FEATURE — Start this year’s tree pest management with a stroll through the landscape. As you enjoy the scenery, be sure to look for any unwelcome pests that may be overwintering on the twigs of trees. 

Western tent caterpillars do their work in trees along on the Halfway Wash Trail in St. George, Utah, on April 17, 2020. | Photo by Chris Reed, St. George News

Look for and remove egg masses of tent caterpillars now through spring. These clusters of eggs look like shiny blobs of mud surrounding the twigs. Each egg mass contains hundreds and in some cases thousands of eggs.
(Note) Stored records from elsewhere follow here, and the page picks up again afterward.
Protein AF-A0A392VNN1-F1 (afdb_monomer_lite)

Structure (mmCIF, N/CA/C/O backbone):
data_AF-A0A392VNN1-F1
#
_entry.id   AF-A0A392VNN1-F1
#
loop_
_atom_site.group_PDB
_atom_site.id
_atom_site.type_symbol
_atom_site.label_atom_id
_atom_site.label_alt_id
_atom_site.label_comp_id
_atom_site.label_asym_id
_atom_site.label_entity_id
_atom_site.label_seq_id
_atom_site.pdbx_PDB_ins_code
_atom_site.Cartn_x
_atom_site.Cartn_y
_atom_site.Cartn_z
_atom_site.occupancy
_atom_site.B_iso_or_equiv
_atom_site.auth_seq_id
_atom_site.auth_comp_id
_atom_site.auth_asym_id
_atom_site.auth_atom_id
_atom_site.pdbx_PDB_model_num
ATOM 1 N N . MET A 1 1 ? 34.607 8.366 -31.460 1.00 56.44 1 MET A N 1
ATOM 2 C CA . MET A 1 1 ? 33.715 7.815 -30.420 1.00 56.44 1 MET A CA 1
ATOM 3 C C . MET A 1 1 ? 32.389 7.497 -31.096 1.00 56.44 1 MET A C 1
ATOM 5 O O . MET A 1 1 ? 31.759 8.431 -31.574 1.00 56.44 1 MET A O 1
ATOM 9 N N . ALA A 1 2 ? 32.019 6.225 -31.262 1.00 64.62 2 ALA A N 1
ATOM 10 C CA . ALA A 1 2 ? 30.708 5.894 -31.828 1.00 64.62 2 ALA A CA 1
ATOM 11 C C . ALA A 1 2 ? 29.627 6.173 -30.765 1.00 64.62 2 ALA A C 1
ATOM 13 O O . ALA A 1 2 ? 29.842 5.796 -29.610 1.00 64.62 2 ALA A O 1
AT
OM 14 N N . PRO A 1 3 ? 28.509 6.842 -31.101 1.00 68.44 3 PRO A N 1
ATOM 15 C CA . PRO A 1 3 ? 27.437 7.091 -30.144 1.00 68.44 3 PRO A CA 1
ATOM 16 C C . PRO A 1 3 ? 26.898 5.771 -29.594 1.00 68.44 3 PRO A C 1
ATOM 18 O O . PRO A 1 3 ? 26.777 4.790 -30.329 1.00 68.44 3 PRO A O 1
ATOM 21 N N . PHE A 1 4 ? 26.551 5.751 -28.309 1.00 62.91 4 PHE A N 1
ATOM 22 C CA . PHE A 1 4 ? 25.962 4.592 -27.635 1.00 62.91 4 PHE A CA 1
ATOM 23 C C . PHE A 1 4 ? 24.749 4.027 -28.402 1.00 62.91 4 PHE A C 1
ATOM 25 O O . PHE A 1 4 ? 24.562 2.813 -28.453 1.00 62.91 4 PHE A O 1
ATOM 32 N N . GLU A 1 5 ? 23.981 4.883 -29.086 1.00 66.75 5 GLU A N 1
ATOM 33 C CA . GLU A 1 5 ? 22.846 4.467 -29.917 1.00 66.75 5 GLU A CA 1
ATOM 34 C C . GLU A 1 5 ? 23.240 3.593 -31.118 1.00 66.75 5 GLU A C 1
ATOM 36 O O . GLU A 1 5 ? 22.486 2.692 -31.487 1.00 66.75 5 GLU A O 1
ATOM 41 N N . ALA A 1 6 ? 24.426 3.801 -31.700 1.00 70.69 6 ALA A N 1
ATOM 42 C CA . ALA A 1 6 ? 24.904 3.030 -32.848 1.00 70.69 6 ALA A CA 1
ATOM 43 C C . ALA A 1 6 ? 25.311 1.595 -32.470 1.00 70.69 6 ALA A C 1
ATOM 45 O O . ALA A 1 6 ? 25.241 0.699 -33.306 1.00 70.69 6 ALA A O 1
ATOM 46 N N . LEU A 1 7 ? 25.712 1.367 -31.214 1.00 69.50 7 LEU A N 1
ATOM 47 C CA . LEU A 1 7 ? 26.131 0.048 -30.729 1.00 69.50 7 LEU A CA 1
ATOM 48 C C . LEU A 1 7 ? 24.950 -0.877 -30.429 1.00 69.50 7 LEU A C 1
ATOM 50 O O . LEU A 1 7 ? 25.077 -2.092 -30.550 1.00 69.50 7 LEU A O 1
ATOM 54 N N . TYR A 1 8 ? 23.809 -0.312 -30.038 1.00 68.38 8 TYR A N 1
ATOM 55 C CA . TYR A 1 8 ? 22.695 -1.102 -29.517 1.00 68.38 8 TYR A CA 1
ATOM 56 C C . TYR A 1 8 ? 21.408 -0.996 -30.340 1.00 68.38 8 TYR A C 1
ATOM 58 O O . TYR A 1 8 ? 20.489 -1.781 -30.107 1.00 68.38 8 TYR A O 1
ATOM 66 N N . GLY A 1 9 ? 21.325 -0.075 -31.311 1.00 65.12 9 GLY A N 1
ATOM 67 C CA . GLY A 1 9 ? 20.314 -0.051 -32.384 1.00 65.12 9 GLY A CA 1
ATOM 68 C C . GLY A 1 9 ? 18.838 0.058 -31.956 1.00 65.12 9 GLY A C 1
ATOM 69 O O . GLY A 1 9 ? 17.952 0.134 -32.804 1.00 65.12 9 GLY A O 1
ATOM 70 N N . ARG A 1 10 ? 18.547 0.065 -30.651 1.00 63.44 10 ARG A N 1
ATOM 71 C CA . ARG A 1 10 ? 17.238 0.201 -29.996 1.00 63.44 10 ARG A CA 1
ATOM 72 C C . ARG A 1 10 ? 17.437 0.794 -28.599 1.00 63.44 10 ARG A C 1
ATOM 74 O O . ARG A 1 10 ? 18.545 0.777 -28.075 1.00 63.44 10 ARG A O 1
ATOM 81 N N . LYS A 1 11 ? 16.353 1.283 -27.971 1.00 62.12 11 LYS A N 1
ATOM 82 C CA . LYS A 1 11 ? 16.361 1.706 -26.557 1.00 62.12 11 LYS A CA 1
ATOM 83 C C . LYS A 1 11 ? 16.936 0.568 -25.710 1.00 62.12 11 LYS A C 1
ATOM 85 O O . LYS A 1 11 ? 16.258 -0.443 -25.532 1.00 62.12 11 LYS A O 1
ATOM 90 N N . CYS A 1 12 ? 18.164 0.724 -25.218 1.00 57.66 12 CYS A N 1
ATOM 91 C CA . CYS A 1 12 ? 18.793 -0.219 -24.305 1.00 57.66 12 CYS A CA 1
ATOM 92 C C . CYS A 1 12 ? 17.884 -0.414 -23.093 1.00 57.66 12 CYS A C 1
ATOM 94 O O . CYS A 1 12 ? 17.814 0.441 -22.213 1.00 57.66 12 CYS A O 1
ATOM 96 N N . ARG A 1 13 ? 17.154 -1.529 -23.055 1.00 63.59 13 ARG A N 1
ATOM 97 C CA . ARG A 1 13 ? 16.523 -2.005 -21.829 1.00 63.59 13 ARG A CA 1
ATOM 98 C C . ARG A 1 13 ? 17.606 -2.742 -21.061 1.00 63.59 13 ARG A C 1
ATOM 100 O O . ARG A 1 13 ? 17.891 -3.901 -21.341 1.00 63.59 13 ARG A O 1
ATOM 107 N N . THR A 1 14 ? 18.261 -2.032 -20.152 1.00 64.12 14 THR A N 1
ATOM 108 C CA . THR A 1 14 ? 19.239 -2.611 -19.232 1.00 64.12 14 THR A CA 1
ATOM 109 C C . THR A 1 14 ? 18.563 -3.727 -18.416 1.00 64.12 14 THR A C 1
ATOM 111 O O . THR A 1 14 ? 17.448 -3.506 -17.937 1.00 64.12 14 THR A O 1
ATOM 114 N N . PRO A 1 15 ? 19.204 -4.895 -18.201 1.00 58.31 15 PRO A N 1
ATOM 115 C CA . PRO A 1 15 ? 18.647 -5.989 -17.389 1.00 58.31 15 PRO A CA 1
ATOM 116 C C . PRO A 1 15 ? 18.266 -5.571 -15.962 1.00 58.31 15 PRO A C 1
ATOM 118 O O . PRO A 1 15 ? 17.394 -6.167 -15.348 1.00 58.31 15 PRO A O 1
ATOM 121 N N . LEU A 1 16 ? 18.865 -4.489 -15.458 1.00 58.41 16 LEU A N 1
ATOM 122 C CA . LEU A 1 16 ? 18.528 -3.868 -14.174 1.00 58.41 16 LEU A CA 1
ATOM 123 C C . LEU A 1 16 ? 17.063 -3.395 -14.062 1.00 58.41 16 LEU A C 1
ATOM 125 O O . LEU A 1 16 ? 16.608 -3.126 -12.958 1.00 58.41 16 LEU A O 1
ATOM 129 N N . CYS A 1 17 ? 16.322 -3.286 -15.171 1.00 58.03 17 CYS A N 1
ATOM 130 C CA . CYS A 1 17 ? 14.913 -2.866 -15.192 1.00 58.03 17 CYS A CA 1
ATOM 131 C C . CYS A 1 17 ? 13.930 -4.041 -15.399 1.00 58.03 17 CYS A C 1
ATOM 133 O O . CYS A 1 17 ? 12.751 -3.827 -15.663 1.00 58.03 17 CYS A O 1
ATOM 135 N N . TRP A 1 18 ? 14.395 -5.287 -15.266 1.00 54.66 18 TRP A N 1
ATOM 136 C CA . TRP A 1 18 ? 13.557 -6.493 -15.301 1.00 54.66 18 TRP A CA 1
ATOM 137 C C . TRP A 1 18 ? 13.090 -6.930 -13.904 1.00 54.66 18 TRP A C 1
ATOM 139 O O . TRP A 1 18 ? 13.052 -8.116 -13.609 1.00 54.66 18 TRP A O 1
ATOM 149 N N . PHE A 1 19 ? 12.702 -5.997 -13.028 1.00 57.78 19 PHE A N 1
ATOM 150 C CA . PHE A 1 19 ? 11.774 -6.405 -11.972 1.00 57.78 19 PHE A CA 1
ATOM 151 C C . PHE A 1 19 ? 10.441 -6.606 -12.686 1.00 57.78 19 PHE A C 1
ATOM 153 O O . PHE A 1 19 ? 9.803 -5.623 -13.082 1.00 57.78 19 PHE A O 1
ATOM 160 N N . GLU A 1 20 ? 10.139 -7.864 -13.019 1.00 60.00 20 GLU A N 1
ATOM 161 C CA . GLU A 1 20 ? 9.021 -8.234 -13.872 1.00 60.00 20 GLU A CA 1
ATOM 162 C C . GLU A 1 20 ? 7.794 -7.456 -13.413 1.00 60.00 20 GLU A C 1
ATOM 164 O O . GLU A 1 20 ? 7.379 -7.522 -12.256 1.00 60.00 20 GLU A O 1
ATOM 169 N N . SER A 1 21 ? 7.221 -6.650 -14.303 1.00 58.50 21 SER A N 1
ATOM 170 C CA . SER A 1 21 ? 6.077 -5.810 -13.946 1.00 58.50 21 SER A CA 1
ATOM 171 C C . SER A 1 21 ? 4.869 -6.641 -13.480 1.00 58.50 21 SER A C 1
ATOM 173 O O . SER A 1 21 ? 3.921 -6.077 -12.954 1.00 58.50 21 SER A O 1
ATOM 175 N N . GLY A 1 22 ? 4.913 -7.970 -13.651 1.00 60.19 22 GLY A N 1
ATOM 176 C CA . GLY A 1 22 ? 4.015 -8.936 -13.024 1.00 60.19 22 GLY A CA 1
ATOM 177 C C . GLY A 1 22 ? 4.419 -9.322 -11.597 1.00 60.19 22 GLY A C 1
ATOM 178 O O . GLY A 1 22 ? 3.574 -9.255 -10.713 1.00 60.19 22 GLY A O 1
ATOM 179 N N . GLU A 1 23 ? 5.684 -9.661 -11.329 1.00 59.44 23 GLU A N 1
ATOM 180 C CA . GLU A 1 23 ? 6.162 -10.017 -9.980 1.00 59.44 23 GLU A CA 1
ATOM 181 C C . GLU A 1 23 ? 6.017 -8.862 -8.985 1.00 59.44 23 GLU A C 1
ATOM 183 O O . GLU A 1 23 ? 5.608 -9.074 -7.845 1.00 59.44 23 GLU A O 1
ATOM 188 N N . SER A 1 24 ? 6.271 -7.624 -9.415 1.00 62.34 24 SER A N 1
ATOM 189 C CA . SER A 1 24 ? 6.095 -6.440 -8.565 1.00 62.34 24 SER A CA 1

The forest tent caterpillar is the most widely distributed tent caterpillar. It attacks a variety of trees that vary with the region. Check any sugar maples, aspen, cherries, apples, oaks, birch, ash, alder, elm, basswood or water tupelo trees growing in your landscape.
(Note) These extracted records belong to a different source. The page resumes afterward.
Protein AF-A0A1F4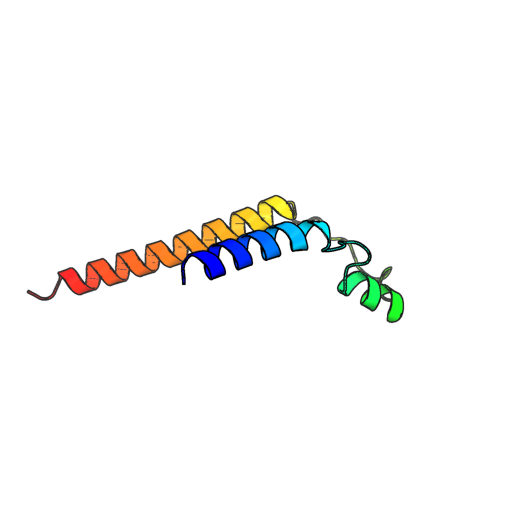T8H0-F1 (afdb_monomer_lite)

Secondary structure (DSSP, 8-state):
-HHHHHHHHHHHHHHHHH---TT-HHHHHHHHTT-TTT------SS-HHHHHHHHHHHHHHHHHHHHHHHHHHHT---

Radius of gyration: 21.26 Å; chains: 1; bounding box: 43×37×55 Å

Structure (mmCIF, N/CA/C/O backbone):
data_AF-A0A1F4T8H0-F1
#
_entry.id   AF-A0A1F4T8H0-F1
#
loop_
_atom_site.group_PDB
_atom_site.id
_atom_site.type_symbol
_atom_site.label_atom_id
_atom_site.label_alt_id
_atom_site.label_comp_id
_atom_site.label_asym_id
_atom_site.label_entity_id
_atom_site.label_seq_id
_atom_site.pdbx_PDB_ins_code
_atom_site.Cartn_x
_atom_site.Cartn_y
_atom_site.Cartn_z
_atom_site.occupancy
_atom_site.B_iso_or_equiv
_atom_site.auth_seq_id
_atom_site.auth_comp_id
_atom_site.auth_asym_id
_atom_site.auth_atom_id
_atom_site.pdbx_PDB_model_num
ATOM 1 N N . MET A 1 1 ? 0.781 20.860 21.315 1.00 65.25 1 MET A N 1
ATOM 2 C CA . MET A 1 1 ? 0.071 19.636 20.874 1.00 65.25 1 MET A CA 1
ATOM 3 C C . MET A 1 1 ? -0.725 19.849 19.584 1.00 65.25 1 MET A C 1
ATOM 5 O O . MET A 1 1 ? -0.256 19.411 18.547 1.00 65.25 1 MET A O 1
ATOM 9 N N . ARG A 1 2 ? -1.859 20.573 19.586 1.00 75.12 2 ARG A N 1
ATOM 10 C CA . ARG A 1 2 ? -2.739 20.699 18.396 1.00 75.12 2 ARG A CA 1
ATOM 11 C C . ARG A 1 2 ? -2.049 21.259 17.139 1.00 75.12 2 ARG A C 1
ATOM 13 O O . ARG A 1 2 ? -2.254 20.734 16.057 1.00 75.12 2 ARG A O 1
ATOM 20 N N . ARG A 1 3 ? -1.182 22.270 17.279 1.00 87.31 3 ARG A N 1
ATOM 21 C CA . ARG A 1 3 ? -0.446 22.866 16.144 1.00 87.31 3 ARG A CA 1
ATOM 22 C C . ARG A 1 3 ? 0.527 21.889 15.472 1.00 87.31 3 ARG A C 1
ATOM 24 O O . ARG A 1 3 ? 0.599 21.868 14.255 1.00 87.31 3 ARG A O 1
ATOM 31 N N . LEU A 1 4 ? 1.219 21.059 16.258 1.00 92.25 4 LEU A N 1
ATOM 32 C CA . LEU A 1 4 ? 2.142 20.044 15.737 1.00 92.25 4 LEU A CA 1
ATOM 33 C C . LEU A 1 4 ? 1.393 18.935 14.989 1.00 92.25 4 LEU A C 1
ATOM 35 O O . LEU A 1 4 ? 1.855 18.487 13.951 1.00 92.25 4 LEU A O 1
ATOM 39 N N . PHE A 1 5 ? 0.213 18.554 15.485 1.00 90.81 5 PHE A N 1
ATOM 40 C CA . PHE A 1 5 ? -0.651 17.569 14.835 1.00 90.81 5 PHE A CA 1
ATOM 41 C C . PHE A 1 5 ? -1.148 18.042 13.458 1.00 90.81 5 PHE A C 1
ATOM 43 O O . PHE A 1 5 ? -1.060 17.311 12.477 1.00 90.81 5 PHE A O 1
ATOM 50 N N . PHE A 1 6 ? -1.620 19.287 13.347 1.00 94.38 6 PHE A N 1
ATOM 51 C CA . PHE A 1 6 ? -2.028 19.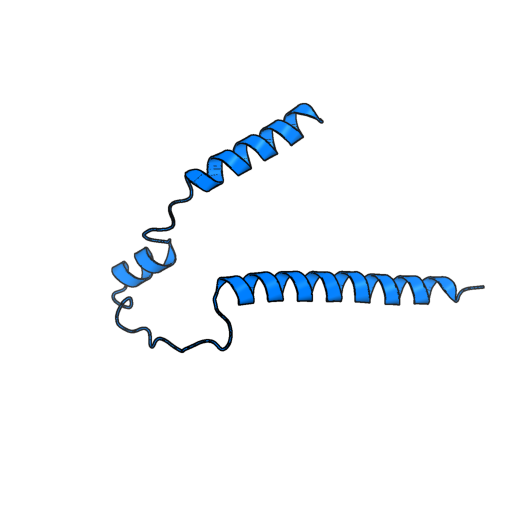828 12.045 1.00 94.38 6 PHE A CA 1
ATOM 52 C C . PHE A 1 6 ? -0.840 20.047 11.103 1.00 94.38 6 PHE A C 1
ATOM 54 O O . PHE A 1 6 ? -0.964 19.802 9.906 1.00 94.38 6 PHE A O 1
ATOM 61 N N . LEU A 1 7 ? 0.321 20.438 11.639 1.00 94.75 7 LEU A N 1
ATOM 62 C CA . LEU A 1 7 ? 1.554 20.555 10.863 1.00 94.75 7 LEU A CA 1
ATOM 63 C C . LEU A 1 7 ? 1.976 19.199 10.276 1.00 94.75 7 LEU A C 1
ATOM 65 O O . LEU A 1 7 ? 2.299 19.128 9.096 1.00 94.75 7 LEU A O 1
ATOM 69 N N . SER A 1 8 ? 1.930 18.115 11.059 1.00 91.75 8 SER A N 1
ATOM 70 C CA . SER A 1 8 ? 2.299 16.783 10.568 1.00 91.75 8 SER A CA 1
ATOM 71 C C . SER A 1 8 ? 1.334 16.270 9.500 1.00 91.75 8 SER A C 1
ATOM 73 O O . SER A 1 8 ? 1.776 15.662 8.532 1.00 91.75 8 SER A O 1
ATOM 75 N N . ILE A 1 9 ? 0.033 16.552 9.636 1.00 93.94 9 ILE A N 1
ATOM 76 C CA . ILE A 1 9 ? -0.959 16.231 8.599 1.00 93.94 9 ILE A CA 1
ATOM 77 C C . ILE A 1 9 ? -0.661 17.009 7.314 1.00 93.94 9 ILE A C 1
ATOM 79 O O . ILE A 1 9 ? -0.641 16.418 6.239 1.00 93.94 9 ILE A O 1
ATOM 83 N N . ALA A 1 10 ? -0.386 18.312 7.414 1.00 93.00 10 ALA A N 1
ATOM 84 C CA . ALA A 1 10 ? -0.060 19.136 6.253 1.00 93.00 10 ALA A CA 1
ATOM 85 C C . ALA A 1 10 ? 1.214 18.648 5.542 1.00 93.00 10 ALA A C 1
ATOM 87 O O . ALA A 1 10 ? 1.232 18.542 4.320 1.00 93.00 10 ALA A O 1
ATOM 88 N N . ILE A 1 11 ? 2.252 18.284 6.301 1.00 91.94 11 ILE A N 1
ATOM 89 C CA . ILE A 1 11 ? 3.493 17.719 5.752 1.00 91.94 11 ILE A CA 1
ATOM 90 C C . ILE A 1 11 ? 3.222 16.378 5.061 1.00 91.94 11 ILE A C 1
ATOM 92 O O . ILE A 1 11 ? 3.693 16.171 3.948 1.00 91.94 11 ILE A O 1
ATOM 96 N N . ALA A 1 12 ? 2.439 15.487 5.675 1.00 89.50 12 ALA A N 1
ATOM 97 C CA . ALA A 1 12 ? 2.091 14.199 5.076 1.00 89.50 12 ALA A CA 1
ATOM 98 C C . ALA A 1 12 ? 1.306 14.365 3.762 1.00 89.50 12 ALA A C 1
ATOM 100 O O . ALA A 1 12 ? 1.587 13.669 2.790 1.00 89.50 12 ALA A O 1
ATOM 101 N N . LEU A 1 13 ? 0.372 15.320 3.711 1.00 90.50 13 LEU A N 1
ATOM 102 C CA . LEU A 1 13 ? -0.392 15.644 2.503 1.00 90.50 13 LEU A CA 1
ATOM 103 C C . LEU A 1 13 ? 0.464 16.277 1.403 1.00 90.50 13 LEU A C 1
ATOM 105 O O . LEU A 1 13 ? 0.185 16.073 0.231 1.00 90.50 13 LEU A O 1
ATOM 109 N N . LEU A 1 14 ? 1.500 17.040 1.751 1.00 88.81 14 LEU A N 1
ATOM 110 C CA . LEU A 1 14 ? 2.439 17.578 0.764 1.00 88.81 14 LEU A CA 1
ATOM 111 C C . LEU A 1 14 ? 3.406 16.501 0.257 1.00 88.81 14 LEU A C 1
ATOM 113 O O . LEU A 1 14 ? 3.754 16.489 -0.922 1.00 88.81 14 LEU A O 1
ATOM 117 N N . ALA A 1 15 ? 3.806 15.571 1.126 1.00 84.62 15 ALA A N 1
ATOM 118 C CA . ALA A 1 15 ? 4.703 14.475 0.778 1.00 84.62 15 ALA A CA 1
ATOM 119 C C . ALA A 1 15 ? 4.086 13.494 -0.232 1.00 84.62 15 ALA A C 1
ATOM 121 O O . ALA A 1 15 ? 4.826 12.894 -1.008 1.00 84.62 15 ALA A O 1
ATOM 122 N N . THR A 1 16 ? 2.756 13.355 -0.284 1.00 82.00 16 THR A N 1
ATOM 123 C CA . THR A 1 16 ? 2.099 12.472 -1.264 1.00 82.00 16 THR A CA 1
ATOM 124 C C . THR A 1 16 ? 2.325 12.917 -2.708 1.00 82.00 16 THR A C 1
ATOM 126 O O . THR A 1 16 ? 2.479 12.066 -3.577 1.00 82.00 16 THR A O 1
ATOM 129 N N . PHE A 1 17 ? 2.427 14.225 -2.972 1.00 80.19 17 PHE A N 1
ATOM 130 C CA . PHE A 1 17 ? 2.733 14.747 -4.310 1.00 80.19 17 PHE A CA 1
ATOM 131 C C . PHE A 1 17 ? 4.184 14.492 -4.735 1.00 80.19 17 PHE A C 1
ATOM 133 O O . PHE A 1 17 ? 4.476 14.457 -5.927 1.00 80.19 17 PHE A O 1
ATOM 140 N N . PHE A 1 18 ? 5.088 14.316 -3.768 1.00 75.38 18 PHE A N 1
ATOM 141 C CA . PHE A 1 18 ? 6.506 14.026 -4.000 1.00 75.38 18 PHE A CA 1
ATOM 142 C C . PHE A 1 18 ? 6.840 12.532 -3.958 1.00 75.38 18 PHE A C 1
ATOM 144 O O . PHE A 1 18 ? 7.957 12.144 -4.305 1.00 75.38 18 PHE A O 1
ATOM 151 N N . ALA A 1 19 ? 5.893 11.680 -3.565 1.00 72.69 19 ALA A N 1
ATOM 152 C CA . ALA A 1 19 ? 6.034 10.238 -3.664 1.00 72.69 19 ALA A CA 1
ATOM 153 C C . ALA A 1 19 ? 5.976 9.826 -5.147 1.00 72.69 19 ALA A C 1
ATOM 155 O O . ALA A 1 19 ? 4.904 9.608 -5.707 1.00 72.69 19 ALA A O 1
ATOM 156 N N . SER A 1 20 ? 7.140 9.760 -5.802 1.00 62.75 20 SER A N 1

Trees may suffer damage when large populations of these caterpillars devour the majority of the tree’s leaves for several years in a row. This can result in reduced tree growth, top dieback and tree mortality. There are several natural predators of this insect pest so working with nature is a great way to help reduce damage.

Remove the egg masses found on small twigs that are more easily reached on smaller trees. After the eggs hatch, look for the caterpillars in a silken mat, not a tent like the other tent caterpillars. Remove the young caterpillars from branch tips or squash those resting on the main stem in the evening or on cool days.

You may also see similar egg masses of the Western or Eastern tent caterpillars depending on where you live. Their egg masses look similar to those of the forest tent caterpillar. Remove the egg masses of these tent caterpillars in spring before the eggs hatch.

Once the eggs hatch, the caterpillars begin forming a webby tent in the crotch of the tree. As they feed and grow, the tent expands. They remain in the tent during the hot part of the day and rainy weather.

Knock the tents, caterpillars and all, out of the tree when the majority of caterpillars are in the tent. Smash or dump the caterpillars in a can of soapy water.

Do not burn the tents. This old practice is hazardous and the fire can severely damage the tree, much worse than the insects.

Control is usually not needed on healthy and established trees. If you decide to intervene, consider using an organic insecticide with the active ingredient Bacillus thuringiensis var. kurstaki (Btk). It is effective when applied to the tents soon after they start to form and when the caterpillars are small. Just spray the tent and the surrounding 1.5 feet of leaves. These products only kill caterpillars and will not harm other insects or birds feeding on these pests.

When working with nature, we have help from predatory insects and songbirds when managing these and other garden pests. Taking time this winter for a bit of prevention can go a long way in reducing damage from tent caterpillars.